Set down exactly the lines below, starting at the one that contains "ATOM 293 C C" and ending at the one that contains "ATOM 346 C C", with both of those lines included and nothing else.

→ Extracted records:
╔══

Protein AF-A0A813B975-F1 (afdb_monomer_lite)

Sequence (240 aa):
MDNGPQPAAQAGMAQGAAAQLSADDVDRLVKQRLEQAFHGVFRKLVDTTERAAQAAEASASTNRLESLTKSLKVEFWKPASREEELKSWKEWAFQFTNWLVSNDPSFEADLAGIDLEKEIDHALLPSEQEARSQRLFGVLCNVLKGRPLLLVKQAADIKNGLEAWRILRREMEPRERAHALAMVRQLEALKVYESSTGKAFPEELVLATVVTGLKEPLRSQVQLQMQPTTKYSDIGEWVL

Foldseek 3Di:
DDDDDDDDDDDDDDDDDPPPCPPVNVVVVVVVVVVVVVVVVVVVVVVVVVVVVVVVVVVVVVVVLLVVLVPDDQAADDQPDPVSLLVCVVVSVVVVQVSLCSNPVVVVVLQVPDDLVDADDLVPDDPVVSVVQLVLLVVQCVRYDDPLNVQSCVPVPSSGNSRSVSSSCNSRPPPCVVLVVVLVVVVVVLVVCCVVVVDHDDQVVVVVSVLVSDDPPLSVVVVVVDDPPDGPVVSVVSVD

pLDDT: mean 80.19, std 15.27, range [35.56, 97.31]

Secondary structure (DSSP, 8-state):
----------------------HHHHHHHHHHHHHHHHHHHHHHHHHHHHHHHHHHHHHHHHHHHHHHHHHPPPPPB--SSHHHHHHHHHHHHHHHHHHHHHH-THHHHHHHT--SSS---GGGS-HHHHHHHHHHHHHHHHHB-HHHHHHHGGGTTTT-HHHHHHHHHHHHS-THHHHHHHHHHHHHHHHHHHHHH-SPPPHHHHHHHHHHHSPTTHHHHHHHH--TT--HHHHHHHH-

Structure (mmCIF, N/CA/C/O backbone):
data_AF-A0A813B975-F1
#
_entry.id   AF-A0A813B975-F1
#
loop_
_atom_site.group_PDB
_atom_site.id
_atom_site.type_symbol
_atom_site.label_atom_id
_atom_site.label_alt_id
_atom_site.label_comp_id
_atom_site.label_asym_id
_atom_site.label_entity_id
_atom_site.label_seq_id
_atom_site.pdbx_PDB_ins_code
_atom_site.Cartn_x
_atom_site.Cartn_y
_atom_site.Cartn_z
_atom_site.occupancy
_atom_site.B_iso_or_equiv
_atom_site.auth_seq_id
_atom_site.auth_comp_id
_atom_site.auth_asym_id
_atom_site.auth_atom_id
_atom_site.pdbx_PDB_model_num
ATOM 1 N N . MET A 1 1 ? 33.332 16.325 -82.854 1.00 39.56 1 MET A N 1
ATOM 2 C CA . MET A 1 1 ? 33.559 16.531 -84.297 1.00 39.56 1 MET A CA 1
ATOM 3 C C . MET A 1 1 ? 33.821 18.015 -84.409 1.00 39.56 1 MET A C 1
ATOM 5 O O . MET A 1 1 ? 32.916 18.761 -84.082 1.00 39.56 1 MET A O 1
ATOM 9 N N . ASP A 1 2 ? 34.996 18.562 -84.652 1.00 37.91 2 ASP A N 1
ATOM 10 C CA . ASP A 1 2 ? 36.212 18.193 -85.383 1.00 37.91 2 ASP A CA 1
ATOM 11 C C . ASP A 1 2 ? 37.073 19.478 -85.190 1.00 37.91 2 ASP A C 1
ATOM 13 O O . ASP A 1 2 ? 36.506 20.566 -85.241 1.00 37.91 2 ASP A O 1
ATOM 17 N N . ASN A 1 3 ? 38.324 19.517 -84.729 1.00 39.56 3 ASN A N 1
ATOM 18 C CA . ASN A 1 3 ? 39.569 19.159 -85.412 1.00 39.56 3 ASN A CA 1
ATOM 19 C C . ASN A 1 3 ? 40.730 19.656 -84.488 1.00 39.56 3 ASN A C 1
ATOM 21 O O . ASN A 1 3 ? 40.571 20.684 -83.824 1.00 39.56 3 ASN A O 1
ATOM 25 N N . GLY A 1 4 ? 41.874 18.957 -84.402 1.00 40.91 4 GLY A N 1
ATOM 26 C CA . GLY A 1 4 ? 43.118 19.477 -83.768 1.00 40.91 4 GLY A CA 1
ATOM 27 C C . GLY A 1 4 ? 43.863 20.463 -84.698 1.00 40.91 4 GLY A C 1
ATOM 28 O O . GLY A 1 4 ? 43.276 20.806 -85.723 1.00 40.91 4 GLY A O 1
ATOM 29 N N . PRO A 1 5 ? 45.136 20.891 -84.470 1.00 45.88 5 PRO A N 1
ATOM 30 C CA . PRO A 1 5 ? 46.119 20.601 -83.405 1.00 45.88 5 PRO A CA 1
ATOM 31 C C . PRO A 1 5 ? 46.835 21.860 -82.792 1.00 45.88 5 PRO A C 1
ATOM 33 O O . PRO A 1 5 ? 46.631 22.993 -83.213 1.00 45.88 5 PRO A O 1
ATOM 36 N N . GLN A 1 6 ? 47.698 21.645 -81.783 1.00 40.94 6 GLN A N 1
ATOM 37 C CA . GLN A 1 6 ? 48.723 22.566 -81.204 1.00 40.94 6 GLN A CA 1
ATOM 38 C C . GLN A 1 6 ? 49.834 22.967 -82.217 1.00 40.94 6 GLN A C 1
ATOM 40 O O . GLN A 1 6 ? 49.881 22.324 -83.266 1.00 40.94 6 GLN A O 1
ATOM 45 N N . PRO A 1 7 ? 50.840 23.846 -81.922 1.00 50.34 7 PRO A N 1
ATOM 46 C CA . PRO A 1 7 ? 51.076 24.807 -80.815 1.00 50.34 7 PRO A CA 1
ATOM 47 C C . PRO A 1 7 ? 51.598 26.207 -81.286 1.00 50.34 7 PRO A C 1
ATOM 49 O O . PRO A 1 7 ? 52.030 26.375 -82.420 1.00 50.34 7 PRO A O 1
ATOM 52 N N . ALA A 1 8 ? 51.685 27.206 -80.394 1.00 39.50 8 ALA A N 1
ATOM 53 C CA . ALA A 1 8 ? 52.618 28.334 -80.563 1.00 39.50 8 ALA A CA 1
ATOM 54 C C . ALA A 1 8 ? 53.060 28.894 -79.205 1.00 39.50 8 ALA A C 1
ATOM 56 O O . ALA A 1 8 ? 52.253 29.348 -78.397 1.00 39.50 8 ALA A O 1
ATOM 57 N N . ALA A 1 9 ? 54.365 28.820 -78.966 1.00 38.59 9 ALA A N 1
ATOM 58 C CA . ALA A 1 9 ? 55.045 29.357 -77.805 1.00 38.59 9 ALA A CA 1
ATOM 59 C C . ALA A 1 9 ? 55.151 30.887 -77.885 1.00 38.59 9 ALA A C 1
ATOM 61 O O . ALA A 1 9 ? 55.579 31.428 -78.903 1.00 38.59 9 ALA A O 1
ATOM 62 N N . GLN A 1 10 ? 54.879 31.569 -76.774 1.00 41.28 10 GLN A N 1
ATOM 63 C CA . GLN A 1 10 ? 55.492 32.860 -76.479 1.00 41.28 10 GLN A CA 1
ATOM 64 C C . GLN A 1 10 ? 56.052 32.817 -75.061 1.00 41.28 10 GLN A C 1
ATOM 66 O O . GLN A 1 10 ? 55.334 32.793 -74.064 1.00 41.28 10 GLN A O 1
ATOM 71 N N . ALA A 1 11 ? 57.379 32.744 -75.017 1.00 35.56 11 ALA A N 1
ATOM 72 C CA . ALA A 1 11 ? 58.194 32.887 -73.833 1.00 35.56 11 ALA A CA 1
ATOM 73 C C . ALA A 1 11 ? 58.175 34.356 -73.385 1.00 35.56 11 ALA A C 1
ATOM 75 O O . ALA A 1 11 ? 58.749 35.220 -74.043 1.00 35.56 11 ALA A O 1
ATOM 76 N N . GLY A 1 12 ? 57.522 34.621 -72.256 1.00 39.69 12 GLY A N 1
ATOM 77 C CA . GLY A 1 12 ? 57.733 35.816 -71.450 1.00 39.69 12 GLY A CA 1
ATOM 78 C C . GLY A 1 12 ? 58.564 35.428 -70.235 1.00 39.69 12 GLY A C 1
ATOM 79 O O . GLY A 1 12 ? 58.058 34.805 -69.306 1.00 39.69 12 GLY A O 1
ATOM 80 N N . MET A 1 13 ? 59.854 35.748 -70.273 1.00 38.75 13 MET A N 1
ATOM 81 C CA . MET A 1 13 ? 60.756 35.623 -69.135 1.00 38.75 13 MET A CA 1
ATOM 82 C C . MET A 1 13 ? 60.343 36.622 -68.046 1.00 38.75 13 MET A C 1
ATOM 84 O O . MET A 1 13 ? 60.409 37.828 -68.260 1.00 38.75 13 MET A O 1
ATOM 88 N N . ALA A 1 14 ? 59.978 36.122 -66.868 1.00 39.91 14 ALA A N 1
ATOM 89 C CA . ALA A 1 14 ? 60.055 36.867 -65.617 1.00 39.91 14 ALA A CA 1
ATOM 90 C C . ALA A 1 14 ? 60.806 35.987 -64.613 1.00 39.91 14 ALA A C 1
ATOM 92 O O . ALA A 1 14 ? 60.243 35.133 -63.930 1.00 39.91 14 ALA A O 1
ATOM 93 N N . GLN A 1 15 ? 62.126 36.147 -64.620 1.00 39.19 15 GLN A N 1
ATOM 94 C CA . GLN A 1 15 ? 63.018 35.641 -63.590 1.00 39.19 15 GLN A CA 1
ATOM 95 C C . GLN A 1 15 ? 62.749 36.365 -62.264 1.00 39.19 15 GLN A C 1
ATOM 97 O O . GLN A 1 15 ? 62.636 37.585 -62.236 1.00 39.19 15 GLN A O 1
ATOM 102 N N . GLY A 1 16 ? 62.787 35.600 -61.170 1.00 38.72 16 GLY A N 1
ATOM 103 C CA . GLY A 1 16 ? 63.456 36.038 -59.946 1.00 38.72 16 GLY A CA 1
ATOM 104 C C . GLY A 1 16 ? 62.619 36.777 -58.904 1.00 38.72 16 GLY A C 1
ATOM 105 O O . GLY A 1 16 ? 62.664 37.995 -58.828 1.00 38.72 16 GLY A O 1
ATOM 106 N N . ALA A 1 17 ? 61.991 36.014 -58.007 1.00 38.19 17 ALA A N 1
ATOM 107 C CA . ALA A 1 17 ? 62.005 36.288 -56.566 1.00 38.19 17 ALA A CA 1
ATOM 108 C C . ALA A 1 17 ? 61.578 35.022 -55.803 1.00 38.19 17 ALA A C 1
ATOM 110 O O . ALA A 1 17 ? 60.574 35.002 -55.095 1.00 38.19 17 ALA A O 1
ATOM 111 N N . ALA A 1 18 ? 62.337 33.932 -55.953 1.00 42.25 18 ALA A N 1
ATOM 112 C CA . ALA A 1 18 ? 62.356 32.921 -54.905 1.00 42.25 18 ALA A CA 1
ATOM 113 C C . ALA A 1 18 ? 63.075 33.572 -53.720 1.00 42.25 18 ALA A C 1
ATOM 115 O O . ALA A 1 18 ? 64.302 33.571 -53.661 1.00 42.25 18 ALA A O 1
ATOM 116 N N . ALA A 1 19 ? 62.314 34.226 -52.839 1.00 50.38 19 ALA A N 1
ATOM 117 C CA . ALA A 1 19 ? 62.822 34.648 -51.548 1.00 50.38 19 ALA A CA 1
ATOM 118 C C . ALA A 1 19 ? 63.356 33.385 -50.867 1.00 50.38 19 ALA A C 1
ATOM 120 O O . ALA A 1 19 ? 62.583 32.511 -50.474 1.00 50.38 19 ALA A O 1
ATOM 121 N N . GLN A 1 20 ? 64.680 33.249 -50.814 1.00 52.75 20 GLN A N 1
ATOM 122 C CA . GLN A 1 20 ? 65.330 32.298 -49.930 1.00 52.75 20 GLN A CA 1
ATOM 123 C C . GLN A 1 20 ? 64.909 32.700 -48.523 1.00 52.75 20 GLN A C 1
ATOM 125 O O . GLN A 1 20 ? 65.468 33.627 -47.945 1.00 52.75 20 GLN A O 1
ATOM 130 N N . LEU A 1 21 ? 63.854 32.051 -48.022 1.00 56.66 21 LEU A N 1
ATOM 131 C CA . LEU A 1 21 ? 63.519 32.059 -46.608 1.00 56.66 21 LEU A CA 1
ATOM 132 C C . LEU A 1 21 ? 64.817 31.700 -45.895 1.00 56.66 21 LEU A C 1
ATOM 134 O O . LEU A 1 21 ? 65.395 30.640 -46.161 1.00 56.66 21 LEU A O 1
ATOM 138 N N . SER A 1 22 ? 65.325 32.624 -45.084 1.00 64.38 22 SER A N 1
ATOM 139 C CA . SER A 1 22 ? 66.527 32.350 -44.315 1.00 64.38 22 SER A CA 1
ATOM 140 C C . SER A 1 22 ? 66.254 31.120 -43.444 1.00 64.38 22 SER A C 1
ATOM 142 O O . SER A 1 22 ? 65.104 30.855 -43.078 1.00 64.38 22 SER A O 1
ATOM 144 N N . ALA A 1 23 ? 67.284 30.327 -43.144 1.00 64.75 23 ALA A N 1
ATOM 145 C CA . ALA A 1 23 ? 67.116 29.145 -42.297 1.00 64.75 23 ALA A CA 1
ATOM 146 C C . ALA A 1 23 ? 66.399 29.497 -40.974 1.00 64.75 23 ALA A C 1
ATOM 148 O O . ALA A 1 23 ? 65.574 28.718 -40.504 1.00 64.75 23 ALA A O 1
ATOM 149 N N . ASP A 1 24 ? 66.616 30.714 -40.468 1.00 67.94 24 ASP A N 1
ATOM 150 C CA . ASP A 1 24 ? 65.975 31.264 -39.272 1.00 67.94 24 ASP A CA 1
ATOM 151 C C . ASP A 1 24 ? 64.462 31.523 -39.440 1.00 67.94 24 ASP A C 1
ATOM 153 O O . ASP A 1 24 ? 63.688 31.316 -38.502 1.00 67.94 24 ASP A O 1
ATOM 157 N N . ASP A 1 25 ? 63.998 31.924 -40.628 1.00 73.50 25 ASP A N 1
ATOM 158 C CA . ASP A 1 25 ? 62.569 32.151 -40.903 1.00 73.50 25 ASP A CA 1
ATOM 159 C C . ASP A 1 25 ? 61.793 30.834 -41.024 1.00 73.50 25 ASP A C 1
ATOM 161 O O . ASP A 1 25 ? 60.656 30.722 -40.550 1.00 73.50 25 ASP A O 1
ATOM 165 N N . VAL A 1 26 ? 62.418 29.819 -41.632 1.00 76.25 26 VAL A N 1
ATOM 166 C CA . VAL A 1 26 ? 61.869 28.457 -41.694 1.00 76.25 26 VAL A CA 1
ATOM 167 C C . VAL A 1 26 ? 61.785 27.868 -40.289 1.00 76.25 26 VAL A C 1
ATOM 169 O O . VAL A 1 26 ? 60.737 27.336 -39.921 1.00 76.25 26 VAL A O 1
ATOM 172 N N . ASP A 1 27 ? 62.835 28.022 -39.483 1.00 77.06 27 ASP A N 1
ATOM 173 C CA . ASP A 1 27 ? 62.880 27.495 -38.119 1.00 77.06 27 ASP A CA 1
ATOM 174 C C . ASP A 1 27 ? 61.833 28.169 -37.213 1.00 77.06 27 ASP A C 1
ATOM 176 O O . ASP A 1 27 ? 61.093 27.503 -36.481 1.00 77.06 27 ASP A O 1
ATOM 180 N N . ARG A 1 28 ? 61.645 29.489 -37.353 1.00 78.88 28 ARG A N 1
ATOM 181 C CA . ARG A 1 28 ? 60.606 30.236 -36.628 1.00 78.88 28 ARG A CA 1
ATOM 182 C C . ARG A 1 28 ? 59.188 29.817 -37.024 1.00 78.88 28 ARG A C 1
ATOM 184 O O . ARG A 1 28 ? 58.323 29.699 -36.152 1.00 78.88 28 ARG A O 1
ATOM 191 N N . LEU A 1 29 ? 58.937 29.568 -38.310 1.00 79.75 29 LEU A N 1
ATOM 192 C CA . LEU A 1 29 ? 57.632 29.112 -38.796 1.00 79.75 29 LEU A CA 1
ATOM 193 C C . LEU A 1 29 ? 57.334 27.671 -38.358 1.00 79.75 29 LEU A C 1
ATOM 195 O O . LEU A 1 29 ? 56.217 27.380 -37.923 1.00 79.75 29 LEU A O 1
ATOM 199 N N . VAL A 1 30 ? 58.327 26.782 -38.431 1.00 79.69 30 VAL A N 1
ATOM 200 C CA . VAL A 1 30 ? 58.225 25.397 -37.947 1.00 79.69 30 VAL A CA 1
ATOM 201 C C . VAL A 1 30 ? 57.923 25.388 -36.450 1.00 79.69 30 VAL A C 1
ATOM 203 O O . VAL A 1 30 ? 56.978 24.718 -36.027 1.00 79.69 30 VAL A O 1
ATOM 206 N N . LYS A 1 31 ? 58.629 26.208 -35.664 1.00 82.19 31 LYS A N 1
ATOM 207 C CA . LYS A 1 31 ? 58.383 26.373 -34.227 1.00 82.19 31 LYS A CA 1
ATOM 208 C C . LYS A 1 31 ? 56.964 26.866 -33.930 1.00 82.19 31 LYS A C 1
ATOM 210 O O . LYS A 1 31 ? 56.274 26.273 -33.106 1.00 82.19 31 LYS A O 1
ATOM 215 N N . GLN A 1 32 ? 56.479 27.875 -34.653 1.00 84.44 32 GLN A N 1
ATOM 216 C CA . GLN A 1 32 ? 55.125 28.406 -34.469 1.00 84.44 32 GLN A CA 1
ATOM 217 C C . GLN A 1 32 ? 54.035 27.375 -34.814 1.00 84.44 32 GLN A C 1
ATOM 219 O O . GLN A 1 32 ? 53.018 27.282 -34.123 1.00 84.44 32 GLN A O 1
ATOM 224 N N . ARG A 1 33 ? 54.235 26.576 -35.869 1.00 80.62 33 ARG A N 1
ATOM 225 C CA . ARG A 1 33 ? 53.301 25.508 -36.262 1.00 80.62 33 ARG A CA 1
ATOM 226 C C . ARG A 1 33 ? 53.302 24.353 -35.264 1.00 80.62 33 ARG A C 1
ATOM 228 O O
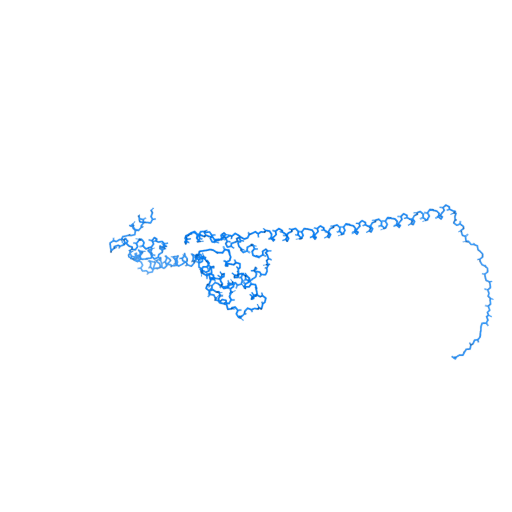 . ARG A 1 33 ? 52.227 23.848 -34.945 1.00 80.62 33 ARG A O 1
ATOM 235 N N . LEU A 1 34 ? 54.471 23.978 -34.743 1.00 81.06 34 LEU A N 1
ATOM 236 C CA . LEU A 1 34 ? 54.610 22.990 -33.670 1.00 81.06 34 LEU A CA 1
ATOM 237 C C . LEU A 1 34 ? 53.911 23.449 -32.392 1.00 81.06 34 LEU A C 1
ATOM 239 O O . LEU A 1 34 ? 53.141 22.685 -31.821 1.00 81.06 34 LEU A O 1
ATOM 243 N N . GLU A 1 35 ? 54.104 24.701 -31.980 1.00 81.44 35 GLU A N 1
ATOM 244 C CA . GLU A 1 35 ? 53.433 25.261 -30.805 1.00 81.44 35 GLU A CA 1
ATOM 245 C C . GLU A 1 35 ? 51.911 25.279 -30.994 1.00 81.44 35 GLU A C 1
ATOM 247 O O . GLU A 1 35 ? 51.180 24.832 -30.114 1.00 81.44 35 GLU A O 1
ATOM 252 N N . GLN A 1 36 ? 51.401 25.709 -32.149 1.00 82.12 36 GLN A N 1
ATOM 253 C CA . GLN A 1 36 ? 49.958 25.694 -32.426 1.00 82.12 36 GLN A CA 1
ATOM 254 C C . GLN A 1 36 ? 49.375 24.276 -32.438 1.00 82.12 36 GLN A C 1
ATOM 256 O O . GLN A 1 36 ? 48.312 24.045 -31.856 1.00 82.12 36 GLN A O 1
ATOM 261 N N . ALA A 1 37 ? 50.071 23.323 -33.065 1.00 78.94 37 ALA A N 1
ATOM 262 C CA . ALA A 1 37 ? 49.665 21.923 -33.075 1.00 78.94 37 ALA A CA 1
ATOM 263 C C . ALA A 1 37 ? 49.674 21.335 -31.656 1.00 78.94 37 ALA A C 1
ATOM 265 O O . ALA A 1 37 ? 48.722 20.661 -31.266 1.00 78.94 37 ALA A O 1
ATOM 266 N N . PHE A 1 38 ? 50.691 21.655 -30.854 1.00 80.50 38 PHE A N 1
ATOM 267 C CA . PHE A 1 38 ? 50.811 21.193 -29.475 1.00 80.50 38 PHE A CA 1
ATOM 268 C C . PHE A 1 38 ? 49.695 21.747 -28.583 1.00 80.50 38 PHE A C 1
ATOM 270 O O . PHE A 1 38 ? 49.025 20.981 -27.895 1.00 80.50 38 PHE A O 1
ATOM 277 N N . HIS A 1 39 ? 49.411 23.051 -28.652 1.00 83.69 39 HIS A N 1
ATOM 278 C CA . HIS A 1 39 ? 48.319 23.661 -27.885 1.00 83.69 39 HIS A CA 1
ATOM 279 C C . HIS A 1 39 ? 46.939 23.153 -28.332 1.00 83.69 39 HIS A C 1
ATOM 281 O O . HIS A 1 39 ? 46.055 22.963 -27.495 1.00 83.69 39 HIS A O 1
ATOM 287 N N . GLY A 1 40 ? 46.748 22.897 -29.631 1.00 86.94 40 GLY A N 1
ATOM 288 C CA . GLY A 1 40 ? 45.510 22.323 -30.161 1.00 86.94 40 GLY A CA 1
ATOM 289 C C . GLY A 1 40 ? 45.279 20.882 -29.700 1.00 86.94 40 GLY A C 1
ATOM 290 O O . GLY A 1 40 ? 44.174 20.541 -29.275 1.00 86.94 40 GLY A O 1
ATOM 291 N N . VAL A 1 41 ? 46.324 20.050 -29.731 1.00 86.25 41 VAL A N 1
ATOM 292 C CA . VAL A 1 41 ? 46.271 18.659 -29.256 1.00 86.25 41 VAL A CA 1
ATOM 293 C C . VAL A 1 41 ? 46.082 18.609 -27.742 1.00 86.25 41 VAL A C 1
ATOM 295 O O . VAL A 1 41 ? 45.236 17.851 -27.275 1.00 86.25 41 VAL A O 1
ATOM 298 N N . PHE A 1 42 ? 46.788 19.449 -26.980 1.00 89.75 42 PHE A N 1
ATOM 299 C CA . PHE A 1 42 ? 46.655 19.505 -25.524 1.00 89.75 42 PHE A CA 1
ATOM 300 C C . PHE A 1 42 ? 45.248 19.936 -25.099 1.00 89.75 42 PHE A C 1
ATOM 302 O O . PHE A 1 42 ? 44.635 19.270 -24.272 1.00 89.75 42 PHE A O 1
ATOM 309 N N . ARG A 1 43 ? 44.686 20.986 -25.714 1.00 83.94 43 ARG A N 1
ATOM 310 C CA . ARG A 1 43 ? 43.312 21.429 -25.423 1.00 83.94 43 ARG A CA 1
ATOM 311 C C . ARG A 1 43 ? 42.289 20.341 -25.740 1.00 83.94 43 ARG A C 1
ATOM 313 O O . ARG A 1 43 ? 41.445 20.038 -24.908 1.00 83.94 43 ARG A O 1
ATOM 320 N N . LYS A 1 44 ? 42.417 19.688 -26.899 1.00 88.12 44 LYS A N 1
ATOM 321 C CA . LYS A 1 44 ? 41.528 18.585 -27.279 1.00 88.12 44 LYS A CA 1
ATOM 322 C C . LYS A 1 44 ? 41.641 17.406 -26.309 1.00 88.12 44 LYS A C 1
ATOM 324 O O . LYS A 1 44 ? 40.621 16.821 -25.962 1.00 88.12 44 LYS A O 1
ATOM 329 N N . LEU A 1 45 ? 42.852 17.080 -25.854 1.00 88.56 45 LEU A N 1
ATOM 330 C CA . LEU A 1 45 ? 43.084 16.034 -24.860 1.00 88.56 45 LEU A CA 1
ATOM 331 C C . LEU A 1 45 ? 42.423 16.387 -23.520 1.00 88.56 45 LEU A C 1
ATOM 333 O O . LEU A 1 45 ? 41.709 15.549 -22.970 1.00 88.56 45 LEU A O 1
ATOM 337 N N . VAL A 1 46 ? 42.594 17.621 -23.039 1.00 88.00 46 VAL A N 1
ATOM 338 C CA . VAL A 1 46 ? 41.961 18.117 -21.805 1.00 88.00 46 VAL A CA 1
ATOM 339 C C . VAL A 1 46 ? 40.437 18.047 -21.909 1.00 88.00 46 VAL A C 1
ATOM 341 O O . VAL A 1 46 ? 39.822 17.390 -21.076 1.00 88.00 46 VAL A O 1
ATOM 344 N N . ASP A 1 47 ? 39.837 18.577 -22.978 1.00 88.56 47 ASP A N 1
ATOM 345 C CA . ASP A 1 47 ? 38.378 18.569 -23.170 1.00 88.56 47 ASP A CA 1
ATOM 346 C C . ASP A 1 47 ? 37.807 17.140 -23.232 1.00 88.56 47 ASP A C 1
ATOM 348 O O . ASP A 1 47 ? 36.739 16.845 -22.688 1.00 88.56 47 ASP A O 1
ATOM 352 N N . THR A 1 48 ? 38.514 16.221 -23.903 1.00 88.00 48 THR A N 1
ATOM 353 C CA . THR A 1 48 ? 38.095 14.810 -23.967 1.00 88.00 48 THR A CA 1
ATOM 354 C C . THR A 1 48 ? 38.239 14.100 -22.628 1.00 88.00 48 THR A C 1
ATOM 356 O O . THR A 1 48 ? 37.373 13.299 -22.281 1.00 88.00 48 THR A O 1
ATOM 359 N N . THR A 1 49 ? 39.288 14.413 -21.865 1.00 86.75 49 THR A N 1
ATOM 360 C CA . THR A 1 49 ? 39.531 13.829 -20.540 1.00 86.75 49 THR A CA 1
ATOM 361 C C . THR A 1 49 ? 38.508 14.343 -19.536 1.00 86.75 49 THR A C 1
ATOM 363 O O . THR A 1 49 ? 37.952 13.554 -18.782 1.00 86.75 49 THR A O 1
ATOM 366 N N . GLU A 1 50 ? 38.192 15.636 -19.568 1.00 87.31 50 GLU A N 1
ATOM 367 C CA . GLU A 1 50 ? 37.201 16.256 -18.690 1.00 87.31 50 GLU A CA 1
ATOM 368 C C . GLU A 1 50 ? 35.791 15.721 -18.967 1.00 87.31 50 GLU A C 1
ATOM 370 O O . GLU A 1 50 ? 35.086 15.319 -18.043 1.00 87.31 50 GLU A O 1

╚══

→ Completed task:
ATOM 293 C C . VAL A 1 41 ? 46.082 18.609 -27.742 1.00 86.25 41 VAL A C 1
ATOM 295 O O . VAL A 1 41 ? 45.236 17.851 -27.275 1.00 86.25 41 VAL A O 1
ATOM 298 N N . PHE A 1 42 ? 46.788 19.449 -26.980 1.00 89.75 42 PHE A N 1
ATOM 299 C CA . PHE A 1 42 ? 46.655 19.505 -25.524 1.00 89.75 42 PHE A CA 1
ATOM 300 C C . PHE A 1 42 ? 45.248 19.936 -25.099 1.00 89.75 42 PHE A C 1
ATOM 302 O O . PHE A 1 42 ? 44.635 19.270 -24.272 1.00 89.75 42 PHE A O 1
ATOM 309 N N . ARG A 1 43 ? 44.686 20.986 -25.714 1.00 83.94 43 ARG A N 1
ATOM 310 C CA . ARG A 1 43 ? 43.312 21.429 -25.423 1.00 83.94 43 ARG A CA 1
ATOM 311 C C . ARG A 1 43 ? 42.289 20.341 -25.740 1.00 83.94 43 ARG A C 1
ATOM 313 O O . ARG A 1 43 ? 41.445 20.038 -24.908 1.00 83.94 43 ARG A O 1
ATOM 320 N N . LYS A 1 44 ? 42.417 19.688 -26.899 1.00 88.12 44 LYS A N 1
ATOM 321 C CA . LYS A 1 44 ? 41.528 18.585 -27.279 1.00 88.12 44 LYS A CA 1
ATOM 322 C C . LYS A 1 44 ? 41.641 17.406 -26.309 1.00 88.12 44 LYS A C 1
ATOM 324 O O . LYS A 1 44 ? 40.621 16.821 -25.962 1.00 88.12 44 LYS A O 1
ATOM 329 N N . LEU A 1 45 ? 42.852 17.080 -25.854 1.00 88.56 45 LEU A N 1
ATOM 330 C CA . LEU A 1 45 ? 43.084 16.034 -24.860 1.00 88.56 45 LEU A CA 1
ATOM 331 C C . LEU A 1 45 ? 42.423 16.387 -23.520 1.00 88.56 45 LEU A C 1
ATOM 333 O O . LEU A 1 45 ? 41.709 15.549 -22.970 1.00 88.56 45 LEU A O 1
ATOM 337 N N . VAL A 1 46 ? 42.594 17.621 -23.039 1.00 88.00 46 VAL A N 1
ATOM 338 C CA . VAL A 1 46 ? 41.961 18.117 -21.805 1.00 88.00 46 VAL A CA 1
ATOM 339 C C . VAL A 1 46 ? 40.437 18.047 -21.909 1.00 88.00 46 VAL A C 1
ATOM 341 O O . VAL A 1 46 ? 39.822 17.390 -21.076 1.00 88.00 46 VAL A O 1
ATOM 344 N N . ASP A 1 47 ? 39.837 18.577 -22.978 1.00 88.56 47 ASP A N 1
ATOM 345 C CA . ASP A 1 47 ? 38.378 18.569 -23.170 1.00 88.56 47 ASP A CA 1
ATOM 346 C C . ASP A 1 47 ? 37.807 17.140 -23.232 1.00 88.56 47 ASP A C 1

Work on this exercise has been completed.